#### Exercise
From the data underneath, reproduce exactly the stretch that begins at the line with "ATOM 78 C CA" and ends after the line with "ATOM 133 N N".
───── Entries provided ─────
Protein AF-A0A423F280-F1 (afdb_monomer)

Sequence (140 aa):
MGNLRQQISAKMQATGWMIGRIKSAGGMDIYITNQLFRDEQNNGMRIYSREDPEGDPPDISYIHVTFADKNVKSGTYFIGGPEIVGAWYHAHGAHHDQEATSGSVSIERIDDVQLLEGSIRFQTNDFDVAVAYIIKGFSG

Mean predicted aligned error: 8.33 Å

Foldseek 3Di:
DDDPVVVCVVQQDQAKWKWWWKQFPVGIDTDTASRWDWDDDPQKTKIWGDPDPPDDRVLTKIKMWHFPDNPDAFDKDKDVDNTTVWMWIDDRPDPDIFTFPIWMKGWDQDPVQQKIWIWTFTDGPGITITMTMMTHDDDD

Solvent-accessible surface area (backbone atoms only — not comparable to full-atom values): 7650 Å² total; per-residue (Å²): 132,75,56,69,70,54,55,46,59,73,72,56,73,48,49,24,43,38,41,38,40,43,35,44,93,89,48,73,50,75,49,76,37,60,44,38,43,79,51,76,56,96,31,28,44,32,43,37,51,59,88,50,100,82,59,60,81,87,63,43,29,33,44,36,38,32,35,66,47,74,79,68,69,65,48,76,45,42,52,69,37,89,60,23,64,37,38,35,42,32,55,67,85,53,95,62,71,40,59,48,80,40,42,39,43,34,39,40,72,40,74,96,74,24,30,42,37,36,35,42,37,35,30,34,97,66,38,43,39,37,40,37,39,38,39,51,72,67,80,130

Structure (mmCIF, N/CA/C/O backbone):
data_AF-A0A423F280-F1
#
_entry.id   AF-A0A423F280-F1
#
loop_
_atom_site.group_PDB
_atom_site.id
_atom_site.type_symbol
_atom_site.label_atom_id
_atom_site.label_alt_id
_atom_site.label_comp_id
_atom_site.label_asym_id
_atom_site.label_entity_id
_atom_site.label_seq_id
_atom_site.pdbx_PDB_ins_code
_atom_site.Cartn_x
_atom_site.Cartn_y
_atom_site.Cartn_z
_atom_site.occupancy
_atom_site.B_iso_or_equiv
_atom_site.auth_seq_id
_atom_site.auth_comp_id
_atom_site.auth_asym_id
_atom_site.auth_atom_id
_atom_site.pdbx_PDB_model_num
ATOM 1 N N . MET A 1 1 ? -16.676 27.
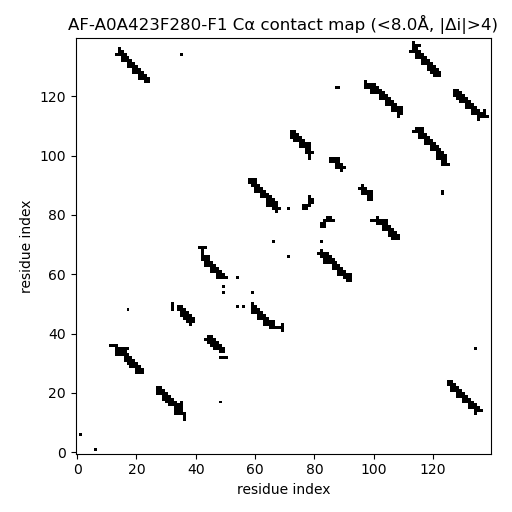541 -10.446 1.00 44.66 1 MET A N 1
ATOM 2 C CA . MET A 1 1 ? -16.224 26.143 -10.284 1.00 44.66 1 MET A CA 1
ATOM 3 C C . MET A 1 1 ? -14.707 26.171 -10.211 1.00 44.66 1 MET A C 1
ATOM 5 O O . MET A 1 1 ? -14.094 26.589 -11.183 1.00 44.66 1 MET A O 1
ATOM 9 N N . GLY A 1 2 ? -14.112 25.870 -9.054 1.00 45.19 2 GLY A N 1
ATOM 10 C CA . GLY A 1 2 ? -12.649 25.847 -8.924 1.00 45.19 2 GLY A CA 1
ATOM 11 C C . GLY A 1 2 ? -12.065 24.728 -9.783 1.00 45.19 2 GLY A C 1
ATOM 12 O O . GLY A 1 2 ? -12.653 23.645 -9.827 1.00 45.19 2 GLY A O 1
ATOM 13 N N . ASN A 1 3 ? -10.951 25.003 -10.468 1.00 49.03 3 ASN A N 1
ATOM 14 C CA . ASN A 1 3 ? -10.164 24.005 -11.200 1.00 49.03 3 ASN A CA 1
ATOM 15 C C . ASN A 1 3 ? -9.959 22.778 -10.288 1.00 49.03 3 ASN A C 1
ATOM 17 O O . ASN A 1 3 ? -9.714 22.946 -9.094 1.00 49.03 3 ASN A O 1
ATOM 21 N N . LEU A 1 4 ? -1
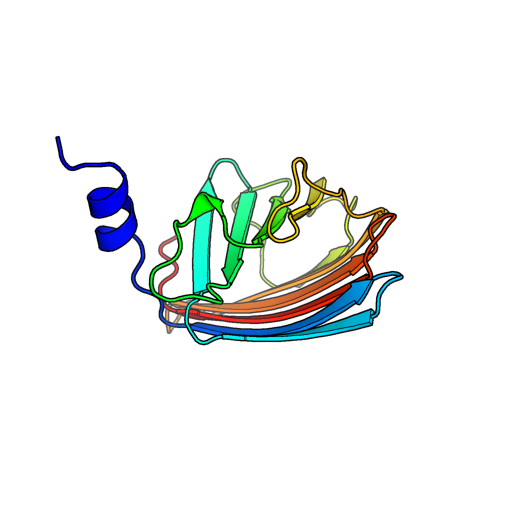0.072 21.564 -10.834 1.00 44.97 4 LEU A N 1
ATOM 22 C CA . LEU A 1 4 ? -9.807 20.294 -10.150 1.00 44.97 4 LEU A CA 1
ATOM 23 C C . LEU A 1 4 ? -8.556 20.372 -9.247 1.00 44.97 4 LEU A C 1
ATOM 25 O O . LEU A 1 4 ? -8.603 19.925 -8.110 1.00 44.97 4 LEU A O 1
ATOM 29 N N . ARG A 1 5 ? -7.509 21.081 -9.689 1.00 41.28 5 ARG A N 1
ATOM 30 C CA . ARG A 1 5 ? -6.269 21.393 -8.953 1.00 41.28 5 ARG A CA 1
ATOM 31 C C . ARG A 1 5 ? -6.486 22.156 -7.635 1.00 41.28 5 ARG A C 1
ATOM 33 O O . ARG A 1 5 ? -5.841 21.845 -6.641 1.00 41.28 5 ARG A O 1
ATOM 40 N N . GLN A 1 6 ? -7.413 23.116 -7.589 1.00 42.62 6 GLN A N 1
ATOM 41 C CA . GLN A 1 6 ? -7.800 23.836 -6.363 1.00 42.62 6 GLN A CA 1
ATOM 42 C C . GLN A 1 6 ? -8.670 22.981 -5.434 1.00 42.62 6 GLN A C 1
ATOM 44 O O . GLN A 1 6 ? -8.549 23.092 -4.219 1.00 42.62 6 GLN A O 1
ATOM 49 N N . GLN A 1 7 ? -9.531 22.116 -5.981 1.00 46.62 7 GLN A N 1
ATOM 50 C CA . GLN A 1 7 ? -10.355 21.208 -5.169 1.00 46.62 7 GLN A CA 1
ATOM 51 C C . GLN A 1 7 ? -9.512 20.098 -4.532 1.00 46.62 7 GLN A C 1
ATOM 53 O O . GLN A 1 7 ? -9.718 19.753 -3.373 1.00 46.62 7 GLN A O 1
ATOM 58 N N . ILE A 1 8 ? -8.536 19.598 -5.288 1.00 45.75 8 ILE A N 1
ATOM 59 C CA . ILE A 1 8 ? -7.479 18.685 -4.860 1.00 45.75 8 ILE A CA 1
ATOM 60 C C . ILE A 1 8 ? -6.634 19.373 -3.780 1.00 45.75 8 ILE A C 1
ATOM 62 O O . ILE A 1 8 ? -6.632 18.909 -2.649 1.00 45.75 8 ILE A O 1
ATOM 66 N N . SER A 1 9 ? -6.048 20.546 -4.048 1.00 46.00 9 SER A N 1
ATOM 67 C CA . SER A 1 9 ? -5.219 21.286 -3.079 1.00 46.00 9 SER A CA 1
ATOM 68 C C . SER A 1 9 ? -5.942 21.665 -1.775 1.00 46.00 9 SER A C 1
ATOM 70 O O . SER A 1 9 ? -5.297 21.708 -0.731 1.00 46.00 9 SER A O 1
ATOM 72 N N . ALA A 1 10 ? -7.256 21.917 -1.801 1.00 45.44 10 ALA A N 1
ATOM 73 C CA . ALA A 1 10 ? -8.036 22.245 -0.602 1.00 45.44 10 ALA A CA 1
ATOM 74 C C . ALA A 1 10 ? -8.477 21.013 0.214 1.00 45.44 10 ALA A C 1
ATOM 76 O O . ALA A 1 10 ? -8.726 21.139 1.410 1.00 45.44 10 ALA A O 1
ATOM 77 N N . LYS A 1 11 ? -8.571 19.829 -0.410 1.00 50.84 11 LYS A N 1
ATOM 78 C CA . LYS A 1 11 ? -8.868 18.549 0.264 1.00 50.84 11 LYS A CA 1
ATOM 79 C C . LYS A 1 11 ? -7.604 17.786 0.686 1.00 50.84 11 LYS A C 1
ATOM 81 O O . LYS A 1 11 ? -7.680 16.893 1.519 1.00 50.84 11 LYS A O 1
ATOM 86 N N . MET A 1 12 ? -6.452 18.145 0.122 1.00 49.28 12 MET A N 1
ATOM 87 C CA . MET A 1 12 ? -5.164 17.465 0.264 1.00 49.28 12 MET A CA 1
ATOM 88 C C . MET A 1 12 ? -4.196 18.231 1.171 1.00 49.28 12 MET A C 1
ATOM 90 O O . MET A 1 12 ? -3.133 18.672 0.736 1.00 49.28 12 MET A O 1
ATOM 94 N N . GLN A 1 13 ? -4.531 18.382 2.452 1.00 49.12 13 GLN A N 1
ATOM 95 C CA . GLN A 1 13 ? -3.501 18.705 3.441 1.00 49.12 13 GLN A CA 1
ATOM 96 C C . GLN A 1 13 ? -2.850 17.408 3.922 1.00 49.12 13 GLN A C 1
ATOM 98 O O . GLN A 1 13 ? -3.443 16.635 4.669 1.00 49.12 13 GLN A O 1
ATOM 103 N N . ALA A 1 14 ? -1.619 17.172 3.466 1.00 52.69 14 ALA A N 1
ATOM 104 C CA . ALA A 1 14 ? -0.781 16.096 3.965 1.00 52.69 14 ALA A CA 1
ATOM 105 C C . ALA A 1 14 ? -0.420 16.349 5.435 1.00 52.69 14 ALA A C 1
ATOM 107 O O . ALA A 1 14 ? 0.223 17.346 5.760 1.00 52.69 14 ALA A O 1
ATOM 108 N N . THR A 1 15 ? -0.795 15.431 6.324 1.00 64.50 15 THR A N 1
ATOM 109 C CA . THR A 1 15 ? -0.180 15.332 7.655 1.00 64.50 15 THR A CA 1
ATOM 110 C C . THR A 1 15 ? 0.126 13.867 7.945 1.00 64.50 15 THR A C 1
ATOM 112 O O . THR A 1 15 ? -0.600 13.179 8.656 1.00 64.50 15 THR A O 1
ATOM 115 N N . GLY A 1 16 ? 1.182 13.345 7.326 1.00 72.88 16 GLY A N 1
ATOM 116 C CA . GLY A 1 16 ? 1.570 11.951 7.497 1.00 72.88 16 GLY A CA 1
ATOM 117 C C . GLY A 1 16 ? 2.993 11.674 7.041 1.00 72.88 16 GLY A C 1
ATOM 118 O O . GLY A 1 16 ? 3.603 12.516 6.394 1.00 72.88 16 GLY A O 1
ATOM 119 N N . TRP A 1 17 ? 3.510 10.497 7.376 1.00 82.75 17 TRP A N 1
ATOM 120 C CA . TRP A 1 17 ? 4.821 10.018 6.939 1.00 82.75 17 TRP A CA 1
ATOM 121 C C . TRP A 1 17 ? 4.692 8.640 6.303 1.00 82.75 17 TRP A C 1
ATOM 123 O O . TRP A 1 17 ? 3.870 7.838 6.735 1.00 82.75 17 TRP A O 1
ATOM 133 N N . MET A 1 18 ? 5.516 8.363 5.296 1.00 84.44 18 MET A N 1
ATOM 134 C CA . MET A 1 18 ? 5.685 7.044 4.698 1.00 84.44 18 MET A CA 1
ATOM 135 C C . MET A 1 18 ? 7.160 6.777 4.505 1.00 84.44 18 MET A C 1
ATOM 137 O O . MET A 1 18 ? 7.912 7.651 4.070 1.00 84.44 18 MET A O 1
ATOM 141 N N . ILE A 1 19 ? 7.541 5.540 4.779 1.00 86.06 19 ILE A N 1
ATOM 142 C CA . ILE A 1 19 ? 8.836 4.992 4.417 1.00 86.06 19 ILE A CA 1
ATOM 143 C C . ILE A 1 19 ? 8.646 3.619 3.786 1.00 86.06 19 ILE A C 1
ATOM 145 O O . ILE A 1 19 ? 7.782 2.849 4.206 1.00 86.06 19 ILE A O 1
ATOM 149 N N . GLY A 1 20 ? 9.466 3.278 2.801 1.00 86.25 20 GLY A N 1
ATOM 150 C CA . GLY A 1 20 ? 9.484 1.922 2.282 1.00 86.25 20 GLY A CA 1
ATOM 151 C C . GLY A 1 20 ? 10.464 1.692 1.138 1.00 86.25 20 GLY A C 1
ATOM 152 O O . GLY A 1 20 ? 11.35
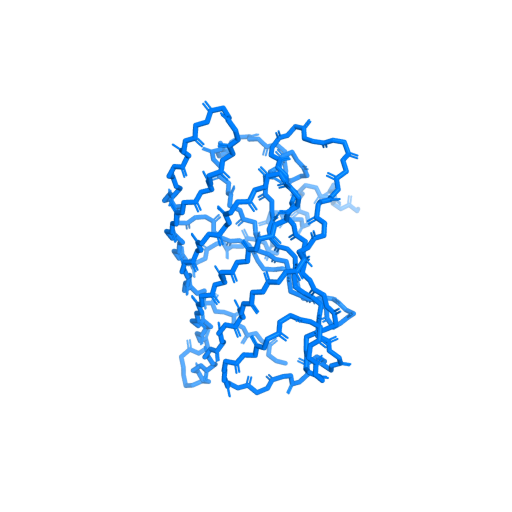8 2.503 0.905 1.00 86.25 20 GLY A O 1
ATOM 153 N N . ARG A 1 21 ? 10.298 0.556 0.452 1.00 86.56 21 ARG A N 1
ATOM 154 C CA . ARG A 1 21 ? 11.115 0.136 -0.695 1.00 86.56 21 ARG A CA 1
ATOM 155 C C . ARG A 1 21 ? 10.316 -0.609 -1.776 1.00 86.56 21 ARG A C 1
ATOM 157 O O . ARG A 1 21 ? 9.522 -1.494 -1.434 1.00 86.56 21 ARG A O 1
ATOM 164 N N . ILE A 1 22 ? 10.524 -0.249 -3.045 1.00 87.44 22 ILE A N 1
ATOM 165 C CA . ILE A 1 22 ? 9.974 -0.926 -4.230 1.00 87.44 22 ILE A CA 1
ATOM 166 C C . ILE A 1 22 ? 11.186 -1.577 -4.863 1.00 87.44 22 ILE A C 1
ATOM 168 O O . ILE A 1 22 ? 12.161 -0.912 -5.209 1.00 87.44 22 ILE A O 1
ATOM 172 N N . LYS A 1 23 ? 11.138 -2.893 -5.010 1.00 88.62 23 LYS A N 1
ATOM 173 C CA . LYS A 1 23 ? 12.148 -3.629 -5.754 1.00 88.62 23 LYS A CA 1
ATOM 174 C C . LYS A 1 23 ? 11.563 -4.052 -7.092 1.00 88.62 23 LYS A C 1
ATOM 176 O O . LYS A 1 23 ? 10.564 -4.762 -7.114 1.00 88.62 23 LYS A O 1
ATOM 181 N N . SER A 1 24 ? 12.216 -3.650 -8.175 1.00 88.75 24 SER A N 1
ATOM 182 C CA . SER A 1 24 ? 11.933 -4.080 -9.545 1.00 88.75 24 SER A CA 1
ATOM 183 C C . SER A 1 24 ? 13.115 -4.880 -10.109 1.00 88.75 24 SER A C 1
ATOM 185 O O . SER A 1 24 ? 14.141 -5.060 -9.445 1.00 88.75 24 SER A O 1
ATOM 187 N N . ALA A 1 25 ? 13.007 -5.352 -11.354 1.00 85.31 25 ALA A N 1
ATOM 188 C CA . ALA A 1 25 ? 14.134 -5.972 -12.056 1.00 85.31 25 ALA A CA 1
ATOM 189 C C . ALA A 1 25 ? 15.312 -4.999 -12.285 1.00 85.31 25 ALA A C 1
ATOM 191 O O . ALA A 1 25 ? 16.460 -5.434 -12.370 1.00 85.31 25 ALA 
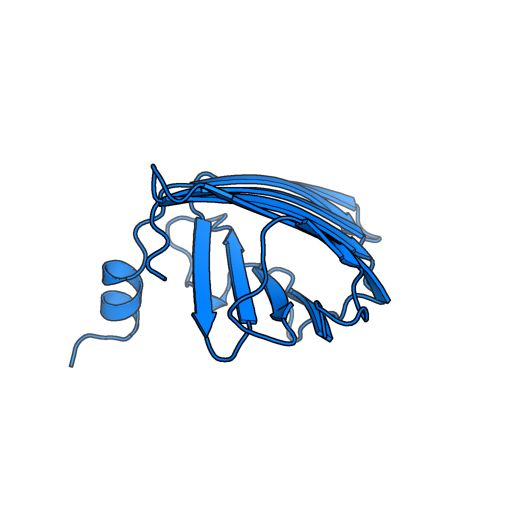A O 1
ATOM 192 N N . GLY A 1 26 ? 15.030 -3.694 -12.382 1.00 83.19 26 GLY A N 1
ATOM 193 C CA . GLY A 1 26 ? 16.022 -2.652 -12.664 1.00 83.19 26 GLY A CA 1
ATOM 194 C C . GLY A 1 26 ? 16.762 -2.127 -11.433 1.00 83.19 26 GLY A C 1
ATOM 195 O O . GLY A 1 26 ? 17.788 -1.468 -11.584 1.00 83.19 26 GLY A O 1
ATOM 196 N N . GLY A 1 27 ? 16.278 -2.419 -10.223 1.00 84.56 27 GLY A N 1
ATOM 197 C CA . GLY A 1 27 ? 16.877 -1.902 -8.999 1.00 84.56 27 GLY A CA 1
ATOM 198 C C . GLY A 1 27 ? 15.928 -1.888 -7.807 1.00 84.56 27 GLY A C 1
ATOM 199 O O . GLY A 1 27 ? 14.842 -2.468 -7.830 1.00 84.56 27 GLY A O 1
ATOM 200 N N . MET A 1 28 ? 16.379 -1.242 -6.735 1.00 85.00 28 MET A N 1
ATOM 201 C CA . MET A 1 28 ? 15.580 -1.003 -5.541 1.00 85.00 28 MET A CA 1
ATOM 202 C C . MET A 1 28 ? 15.497 0.496 -5.302 1.00 85.00 28 MET A C 1
ATOM 204 O O . MET A 1 28 ? 16.522 1.137 -5.074 1.00 85.00 28 MET A O 1
ATOM 208 N N . ASP A 1 29 ? 14.273 0.997 -5.273 1.00 81.81 29 ASP A N 1
ATOM 209 C CA . ASP A 1 29 ? 13.961 2.376 -4.942 1.00 81.81 29 ASP A CA 1
ATOM 210 C C . ASP A 1 29 ? 13.515 2.440 -3.484 1.00 81.81 29 ASP A C 1
ATOM 212 O O . ASP A 1 29 ? 12.745 1.598 -3.015 1.00 81.81 29 ASP A O 1
ATOM 216 N N . ILE A 1 30 ? 14.038 3.416 -2.747 1.00 80.31 30 ILE A N 1
ATOM 217 C CA . ILE A 1 30 ? 13.655 3.693 -1.362 1.00 80.31 30 ILE A CA 1
ATOM 218 C C . ILE A 1 30 ? 12.883 5.000 -1.363 1.00 80.31 30 ILE A C 1
ATOM 220 O O . ILE A 1 30 ? 13.354 5.997 -1.904 1.00 80.31 30 ILE A O 1
ATOM 224 N N . TYR A 1 31 ? 11.738 5.011 -0.698 1.00 70.94 31 TYR A N 1
ATOM 225 C CA . TYR A 1 31 ? 10.880 6.186 -0.602 1.00 70.94 31 TYR A CA 1
ATOM 226 C C . TYR A 1 31 ? 10.744 6.604 0.846 1.00 70.94 31 TYR A C 1
ATOM 228 O O . TYR A 1 31 ? 10.520 5.784 1.738 1.00 70.94 31 TYR A O 1
ATOM 236 N N . ILE A 1 32 ? 10.878 7.909 1.052 1.00 75.88 32 ILE A N 1
ATOM 237 C CA . ILE A 1 32 ? 10.637 8.593 2.313 1.00 75.88 32 ILE A CA 1
ATOM 238 C C . ILE A 1 32 ? 9.889 9.867 1.953 1.00 75.88 32 ILE A C 1
ATOM 240 O O . ILE A 1 32 ? 10.429 10.727 1.261 1.00 75.88 32 ILE A O 1
ATOM 244 N N . THR A 1 33 ? 8.648 9.994 2.405 1.00 73.56 33 THR A N 1
ATOM 245 C CA . THR A 1 33 ? 7.856 11.199 2.158 1.00 73.56 33 THR A CA 1
ATOM 246 C C . THR A 1 33 ? 7.070 11.594 3.396 1.00 73.56 33 THR A C 1
ATOM 248 O O . THR A 1 33 ? 6.632 10.751 4.179 1.00 73.56 33 THR A O 1
ATOM 251 N N . ASN A 1 34 ? 6.892 12.899 3.567 1.00 70.50 34 ASN A N 1
ATOM 252 C CA . ASN A 1 34 ? 5.973 13.495 4.532 1.00 70.50 34 ASN A CA 1
ATOM 253 C C . ASN A 1 34 ? 4.733 14.104 3.847 1.00 70.50 34 ASN A C 1
ATOM 255 O O . ASN A 1 34 ? 3.961 14.837 4.466 1.00 70.50 34 ASN A O 1
ATOM 259 N N . GLN A 1 35 ? 4.554 13.818 2.553 1.00 66.62 35 GLN A N 1
ATOM 260 C CA . GLN A 1 35 ? 3.448 14.289 1.728 1.00 66.62 35 GLN A CA 1
ATOM 261 C C . GLN A 1 35 ? 2.579 13.105 1.308 1.00 66.62 35 GLN A C 1
ATOM 263 O O . GLN A 1 35 ? 2.640 12.643 0.168 1.00 66.62 35 GLN A O 1
ATOM 268 N N . LEU A 1 36 ? 1.795 12.597 2.263 1.00 69.88 36 LEU A N 1
ATOM 269 C CA . LEU A 1 36 ? 0.826 11.534 2.016 1.00 69.88 36 LEU A CA 1
ATOM 270 C C . LEU A 1 36 ? -0.554 12.101 1.760 1.00 69.88 36 LEU A C 1
ATOM 272 O O . LEU A 1 36 ? -1.031 12.975 2.488 1.00 69.88 36 LEU A O 1
ATOM 276 N N . PHE A 1 37 ? -1.225 11.492 0.793 1.00 71.19 37 PHE A N 1
ATOM 277 C CA . PHE A 1 37 ? -2.629 11.742 0.522 1.00 71.19 37 PHE A CA 1
ATOM 278 C C . PHE A 1 37 ? -3.403 10.438 0.613 1.00 71.19 37 PHE A C 1
ATOM 280 O O . PHE A 1 37 ? -2.904 9.387 0.210 1.00 71.19 37 PHE A O 1
ATOM 287 N N . ARG A 1 38 ? -4.618 10.534 1.151 1.00 71.19 38 ARG A N 1
ATOM 288 C CA . ARG A 1 38 ? -5.561 9.429 1.280 1.00 71.19 38 ARG A CA 1
ATOM 289 C C . ARG A 1 38 ? -6.831 9.785 0.528 1.00 71.19 38 ARG A C 1
ATOM 291 O O . ARG A 1 38 ? -7.441 10.810 0.820 1.00 71.19 38 ARG A O 1
ATOM 298 N N . ASP A 1 39 ? -7.224 8.926 -0.400 1.00 72.62 39 ASP A N 1
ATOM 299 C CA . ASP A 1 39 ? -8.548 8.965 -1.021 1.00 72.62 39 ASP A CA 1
─────
#### Response box
ATOM 78 C CA . LYS A 1 11 ? -8.868 18.549 0.264 1.00 50.84 11 LYS A CA 1
ATOM 79 C C . LYS A 1 11 ? -7.604 17.786 0.686 1.00 50.84 11 LYS A C 1
ATOM 81 O O . LYS A 1 11 ? -7.680 16.893 1.519 1.00 50.84 11 LYS A O 1
ATOM 86 N N . MET A 1 12 ? -6.452 18.145 0.122 1.00 49.28 12 MET A N 1
ATOM 87 C CA . MET A 1 12 ? -5.164 17.465 0.264 1.00 49.28 12 MET A CA 1
ATOM 88 C C . MET A 1 12 ? -4.196 18.231 1.171 1.00 49.28 12 MET A C 1
ATOM 90 O O . MET A 1 12 ? -3.133 18.672 0.736 1.00 49.28 12 MET A O 1
ATOM 94 N N . GLN A 1 13 ? -4.531 18.382 2.452 1.00 49.12 13 GLN A N 1
ATOM 95 C CA . GLN A 1 13 ? -3.501 18.705 3.441 1.00 49.12 13 GLN A CA 1
ATOM 96 C C . GLN A 1 13 ? -2.850 17.408 3.922 1.00 49.12 13 GLN A C 1
ATOM 98 O O . GLN A 1 13 ? -3.443 16.635 4.669 1.00 49.12 13 GLN A O 1
ATOM 103 N N . ALA A 1 14 ? -1.619 17.172 3.466 1.00 52.69 14 ALA A N 1
ATOM 104 C CA . ALA A 1 14 ? -0.781 16.096 3.965 1.00 52.69 14 ALA A CA 1
ATOM 105 C C . ALA A 1 14 ? -0.420 16.349 5.435 1.00 52.69 14 ALA A C 1
ATOM 107 O O . ALA A 1 14 ? 0.223 17.346 5.760 1.00 52.69 14 ALA A O 1
ATOM 108 N N . THR A 1 15 ? -0.795 15.431 6.324 1.00 64.50 15 THR A N 1
ATOM 109 C CA . THR A 1 15 ? -0.180 15.332 7.655 1.00 64.50 15 THR A CA 1
ATOM 110 C C . THR A 1 15 ? 0.126 13.867 7.945 1.00 64.50 15 THR A C 1
ATOM 112 O O . THR A 1 15 ? -0.600 13.179 8.656 1.00 64.50 15 THR A O 1
ATOM 115 N N . GLY A 1 16 ? 1.182 13.345 7.326 1.00 72.88 16 GLY A N 1
ATOM 116 C CA . GLY A 1 16 ? 1.570 11.951 7.497 1.00 72.88 16 GLY A CA 1
ATOM 117 C C . GLY A 1 16 ? 2.993 11.674 7.041 1.00 72.88 16 GLY A C 1
ATOM 118 O O . GLY A 1 16 ? 3.603 12.516 6.394 1.00 72.88 16 GLY A O 1
ATOM 119 N N . TRP A 1 17 ? 3.510 10.497 7.376 1.00 82.75 17 TRP A N 1
ATOM 120 C CA . TRP A 1 17 ? 4.821 10.018 6.939 1.00 82.75 17 TRP A CA 1
ATOM 121 C C . TRP A 1 17 ? 4.692 8.640 6.303 1.00 82.75 17 TRP A C 1
ATOM 123 O O . TRP A 1 17 ? 3.870 7.838 6.735 1.00 82.75 17 TRP A O 1
ATOM 133 N N . MET A 1 18 ? 5.516 8.363 5.296 1.00 84.44 18 MET A N 1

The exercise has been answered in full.